I finished my newest project a long time ago and I wanted to start a new one. I'm planning on getting the 350Z right now so I located the body kit and ect for it. The thing is that I want to the engine out and drop in the Q45 4.5 340 hp and 333 lb-ft engine in it. The company who did my last project Anderson-Audio is going to help me with this one so we can make the custom parts. The reason I am doing this is cause I already done something with the VQ35 in the G35 that I drive to work every day and so on. I also own a 280zx that I had since I was 15 so I know about the Z heritage.

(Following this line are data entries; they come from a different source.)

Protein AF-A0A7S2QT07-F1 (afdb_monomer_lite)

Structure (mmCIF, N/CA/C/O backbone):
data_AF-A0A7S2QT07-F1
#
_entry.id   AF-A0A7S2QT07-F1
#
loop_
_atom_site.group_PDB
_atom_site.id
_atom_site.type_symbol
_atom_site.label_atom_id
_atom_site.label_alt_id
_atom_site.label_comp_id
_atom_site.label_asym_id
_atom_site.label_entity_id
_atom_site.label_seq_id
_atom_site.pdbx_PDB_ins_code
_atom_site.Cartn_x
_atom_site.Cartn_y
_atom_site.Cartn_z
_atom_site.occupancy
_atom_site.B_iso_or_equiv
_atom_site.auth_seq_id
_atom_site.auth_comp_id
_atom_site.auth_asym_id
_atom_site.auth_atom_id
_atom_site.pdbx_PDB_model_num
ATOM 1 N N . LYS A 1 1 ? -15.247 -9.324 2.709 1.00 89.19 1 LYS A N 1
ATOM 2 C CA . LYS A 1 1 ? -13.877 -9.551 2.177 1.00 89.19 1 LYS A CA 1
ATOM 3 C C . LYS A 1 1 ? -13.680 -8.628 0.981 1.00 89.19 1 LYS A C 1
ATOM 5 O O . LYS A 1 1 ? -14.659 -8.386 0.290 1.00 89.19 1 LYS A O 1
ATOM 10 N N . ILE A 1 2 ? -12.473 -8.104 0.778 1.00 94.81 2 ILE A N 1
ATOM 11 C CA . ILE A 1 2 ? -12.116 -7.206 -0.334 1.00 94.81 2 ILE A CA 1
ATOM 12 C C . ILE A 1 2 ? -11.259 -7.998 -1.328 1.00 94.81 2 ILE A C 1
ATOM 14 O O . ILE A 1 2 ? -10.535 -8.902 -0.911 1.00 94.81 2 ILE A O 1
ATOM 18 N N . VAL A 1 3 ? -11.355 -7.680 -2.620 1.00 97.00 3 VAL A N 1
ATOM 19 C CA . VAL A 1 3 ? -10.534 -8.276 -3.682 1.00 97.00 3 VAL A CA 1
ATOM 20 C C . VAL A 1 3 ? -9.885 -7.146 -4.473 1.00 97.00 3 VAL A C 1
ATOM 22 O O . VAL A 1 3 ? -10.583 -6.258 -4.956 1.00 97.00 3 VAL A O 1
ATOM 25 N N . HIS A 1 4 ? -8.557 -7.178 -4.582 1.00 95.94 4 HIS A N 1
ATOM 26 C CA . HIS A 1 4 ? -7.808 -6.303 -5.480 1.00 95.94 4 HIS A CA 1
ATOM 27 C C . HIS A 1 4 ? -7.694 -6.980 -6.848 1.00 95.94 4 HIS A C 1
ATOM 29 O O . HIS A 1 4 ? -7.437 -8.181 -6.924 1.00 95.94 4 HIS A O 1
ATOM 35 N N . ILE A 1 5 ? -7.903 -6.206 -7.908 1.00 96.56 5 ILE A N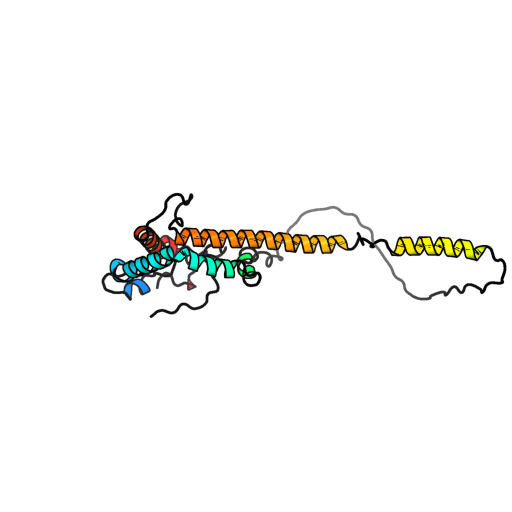 1
ATOM 36 C CA . ILE A 1 5 ? -7.721 -6.617 -9.302 1.00 96.56 5 ILE A CA 1
ATOM 37 C C . ILE A 1 5 ? -6.719 -5.672 -9.959 1.00 96.56 5 ILE A C 1
ATOM 39 O O . ILE A 1 5 ? -6.463 -4.600 -9.418 1.00 96.56 5 ILE A O 1
ATOM 43 N N . ASP A 1 6 ? -6.219 -6.069 -11.128 1.00 92.81 6 ASP A N 1
ATOM 44 C CA . ASP A 1 6 ? -5.262 -5.300 -11.925 1.00 92.81 6 ASP A CA 1
ATOM 45 C C . ASP A 1 6 ? -3.952 -4.994 -11.174 1.00 92.81 6 ASP A C 1
ATOM 47 O O . ASP A 1 6 ? -3.769 -3.960 -10.535 1.00 92.81 6 ASP A O 1
ATOM 51 N N . PHE A 1 7 ? -3.010 -5.935 -11.267 1.00 90.38 7 PHE A N 1
ATOM 52 C CA . PHE A 1 7 ? -1.667 -5.815 -10.690 1.00 90.38 7 PHE A CA 1
ATOM 53 C C . PHE A 1 7 ? -0.682 -5.179 -11.663 1.00 90.38 7 PHE A C 1
ATOM 55 O O . PHE A 1 7 ? 0.515 -5.460 -11.608 1.00 90.38 7 PHE A O 1
ATOM 62 N N . GLY A 1 8 ? -1.178 -4.348 -12.577 1.00 87.44 8 GLY A N 1
ATOM 63 C CA . GLY A 1 8 ? -0.313 -3.624 -13.472 1.00 87.44 8 GLY A CA 1
ATOM 64 C C . GLY A 1 8 ? 0.701 -2.783 -12.691 1.00 87.44 8 GLY A C 1
ATOM 65 O O . GLY A 1 8 ? 1.902 -3.031 -12.747 1.00 87.44 8 GLY A O 1
ATOM 66 N N . ASP A 1 9 ? 0.245 -1.785 -11.945 1.00 89.69 9 ASP A N 1
ATOM 67 C CA . ASP A 1 9 ? 1.146 -0.800 -11.339 1.00 89.69 9 ASP A CA 1
ATOM 68 C C . ASP A 1 9 ? 1.744 -1.274 -10.008 1.00 89.69 9 ASP A C 1
ATOM 70 O O . ASP A 1 9 ? 1.421 -0.791 -8.923 1.00 89.69 9 ASP A O 1
ATOM 74 N N . CYS A 1 10 ? 2.663 -2.230 -10.110 1.00 90.50 10 CYS A N 1
ATOM 75 C CA . CYS A 1 10 ? 3.463 -2.727 -8.997 1.00 90.50 10 CYS A CA 1
ATOM 76 C C . CYS A 1 10 ? 4.703 -1.855 -8.733 1.00 90.50 10 CYS A C 1
ATOM 78 O O . CYS A 1 10 ? 5.074 -0.990 -9.522 1.00 90.50 10 CYS A O 1
ATOM 80 N N . PHE A 1 11 ? 5.361 -2.094 -7.595 1.00 91.75 11 PHE A N 1
ATOM 81 C CA . PHE A 1 11 ? 6.695 -1.555 -7.283 1.00 91.75 11 PHE A CA 1
ATOM 82 C C . PHE A 1 11 ? 6.838 -0.024 -7.374 1.00 91.75 11 PHE A C 1
ATOM 84 O O . PHE A 1 11 ? 7.880 0.488 -7.766 1.00 91.75 11 PHE A O 1
ATOM 91 N N . GLU A 1 12 ? 5.802 0.715 -6.967 1.00 92.62 12 GLU A N 1
ATOM 92 C CA . GLU A 1 12 ? 5.800 2.189 -6.940 1.00 92.62 12 GLU A CA 1
ATOM 93 C C . GLU A 1 12 ? 5.913 2.852 -8.331 1.00 92.62 12 GLU A C 1
ATOM 95 O O . GLU A 1 12 ? 6.136 4.060 -8.410 1.00 92.62 12 GLU A O 1
ATOM 100 N N . VAL A 1 13 ? 5.664 2.120 -9.428 1.00 90.12 13 VAL A N 1
ATOM 101 C CA . VAL A 1 13 ? 5.573 2.694 -10.790 1.00 90.12 13 VAL A CA 1
ATOM 102 C C . VAL A 1 13 ? 4.570 3.855 -10.822 1.00 90.12 13 VAL A C 1
ATOM 104 O O . VAL A 1 13 ? 4.871 4.943 -11.314 1.00 90.12 13 VAL A O 1
ATOM 107 N N . ALA A 1 14 ? 3.420 3.680 -10.166 1.00 92.19 14 ALA A N 1
ATOM 108 C CA . ALA A 1 14 ? 2.401 4.714 -10.017 1.00 92.19 14 ALA A CA 1
ATOM 109 C C . ALA A 1 14 ? 2.867 5.988 -9.289 1.00 92.19 14 ALA A C 1
ATOM 111 O O . ALA A 1 14 ? 2.309 7.066 -9.493 1.00 92.19 14 ALA A O 1
ATOM 112 N N . MET A 1 15 ? 3.882 5.882 -8.431 1.00 92.94 15 MET A N 1
ATOM 113 C CA . MET A 1 15 ? 4.426 7.013 -7.675 1.00 92.94 15 MET A CA 1
ATOM 114 C C . MET A 1 15 ? 5.475 7.796 -8.474 1.00 92.94 15 MET A C 1
ATOM 116 O O . MET A 1 15 ? 5.737 8.960 -8.160 1.00 92.94 15 MET A O 1
ATOM 120 N N . HIS A 1 16 ? 6.080 7.160 -9.483 1.00 89.81 16 HIS A N 1
ATOM 121 C CA . HIS A 1 16 ? 7.175 7.705 -10.289 1.00 89.81 16 HIS A CA 1
ATOM 122 C C . HIS A 1 16 ? 6.762 8.188 -11.683 1.00 89.81 16 HIS A C 1
ATOM 124 O O . HIS A 1 16 ? 7.577 8.819 -12.351 1.00 89.81 16 HIS A O 1
ATOM 130 N N . ARG A 1 17 ? 5.521 7.930 -12.114 1.00 90.31 17 ARG A N 1
ATOM 131 C CA . ARG A 1 17 ? 4.991 8.440 -13.386 1.00 90.31 17 ARG A CA 1
ATOM 132 C C . ARG A 1 17 ? 5.010 9.973 -13.442 1.00 90.31 17 ARG A C 1
ATOM 134 O O . ARG A 1 17 ? 4.863 10.649 -12.425 1.00 90.31 17 ARG A O 1
ATOM 141 N N . GLU A 1 18 ? 5.136 10.522 -14.645 1.00 89.19 18 GLU A N 1
ATOM 142 C CA . GLU A 1 18 ? 5.246 11.972 -14.848 1.00 89.19 18 GLU A CA 1
ATOM 143 C C . GLU A 1 18 ? 3.917 12.702 -14.605 1.00 89.19 18 GLU A C 1
ATOM 145 O O . GLU A 1 18 ? 3.875 13.741 -13.944 1.00 89.19 18 GLU A O 1
ATOM 150 N N . LYS A 1 19 ? 2.807 12.137 -15.094 1.00 92.94 19 LYS A N 1
ATOM 151 C CA . LYS A 1 19 ? 1.462 12.707 -14.944 1.00 92.94 19 LYS A CA 1
ATOM 152 C C . LYS A 1 19 ? 0.758 12.108 -13.731 1.00 92.94 19 LYS A C 1
ATOM 154 O O . LYS A 1 19 ? 0.599 10.896 -13.642 1.00 92.94 19 LYS A O 1
ATOM 159 N N . PHE A 1 20 ? 0.284 12.970 -12.831 1.00 93.44 20 PHE A N 1
ATOM 160 C CA . PHE A 1 20 ? -0.449 12.590 -11.612 1.00 93.44 20 PHE A CA 1
ATOM 161 C C . PHE A 1 20 ? 0.237 11.472 -10.795 1.00 93.44 20 PHE A C 1
ATOM 163 O O . PHE A 1 20 ? -0.355 10.406 -10.588 1.00 93.44 20 PHE A O 1
ATOM 170 N N . PRO A 1 21 ? 1.482 11.686 -10.327 1.00 96.31 21 PRO A N 1
ATOM 171 C CA . PRO A 1 21 ? 2.185 10.706 -9.505 1.00 96.31 21 PRO A CA 1
ATOM 172 C C . PRO A 1 21 ? 1.450 10.462 -8.186 1.00 96.31 21 PRO A C 1
ATOM 174 O O . PRO A 1 21 ? 1.178 11.398 -7.429 1.00 96.31 21 PRO A O 1
ATOM 177 N N . GLU A 1 22 ? 1.186 9.198 -7.871 1.00 95.81 22 GLU A N 1
ATOM 178 C CA . GLU A 1 22 ? 0.502 8.819 -6.637 1.00 95.81 22 GLU A CA 1
ATOM 179 C C . GLU A 1 22 ? 1.371 9.109 -5.403 1.00 95.81 22 GLU A C 1
ATOM 181 O O . GLU A 1 22 ? 2.583 8.886 -5.393 1.00 95.81 22 GLU A O 1
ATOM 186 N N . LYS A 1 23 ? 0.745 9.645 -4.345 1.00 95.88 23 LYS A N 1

I would like to know what yawl think.


----------



## asleepz (Feb 24, 2004)

340 HP would be awesome... Ever plan on turboing or supercharging?? Talking about fuckin power now


----------



## Reaper (Apr 8, 2004)

Yeah, I was thinking about that big ass turbo I put in the 280ZX. The HKS T51R KAI that pushes out 800 HP.


----------



## asleepz (Feb 24, 2004)

hot damn you better beef that block up bit time but it sounds like an AWESOME project.


----------



## Blank (Aug 21, 2003)

mmmm 450Z...


----------



## speedz19 (Apr 18, 2003)

Let us know how it turns out...Sounds exciting!!!


----------



## Reaper (Apr 8, 2004)

U got it. It's going to be expensive too.


----------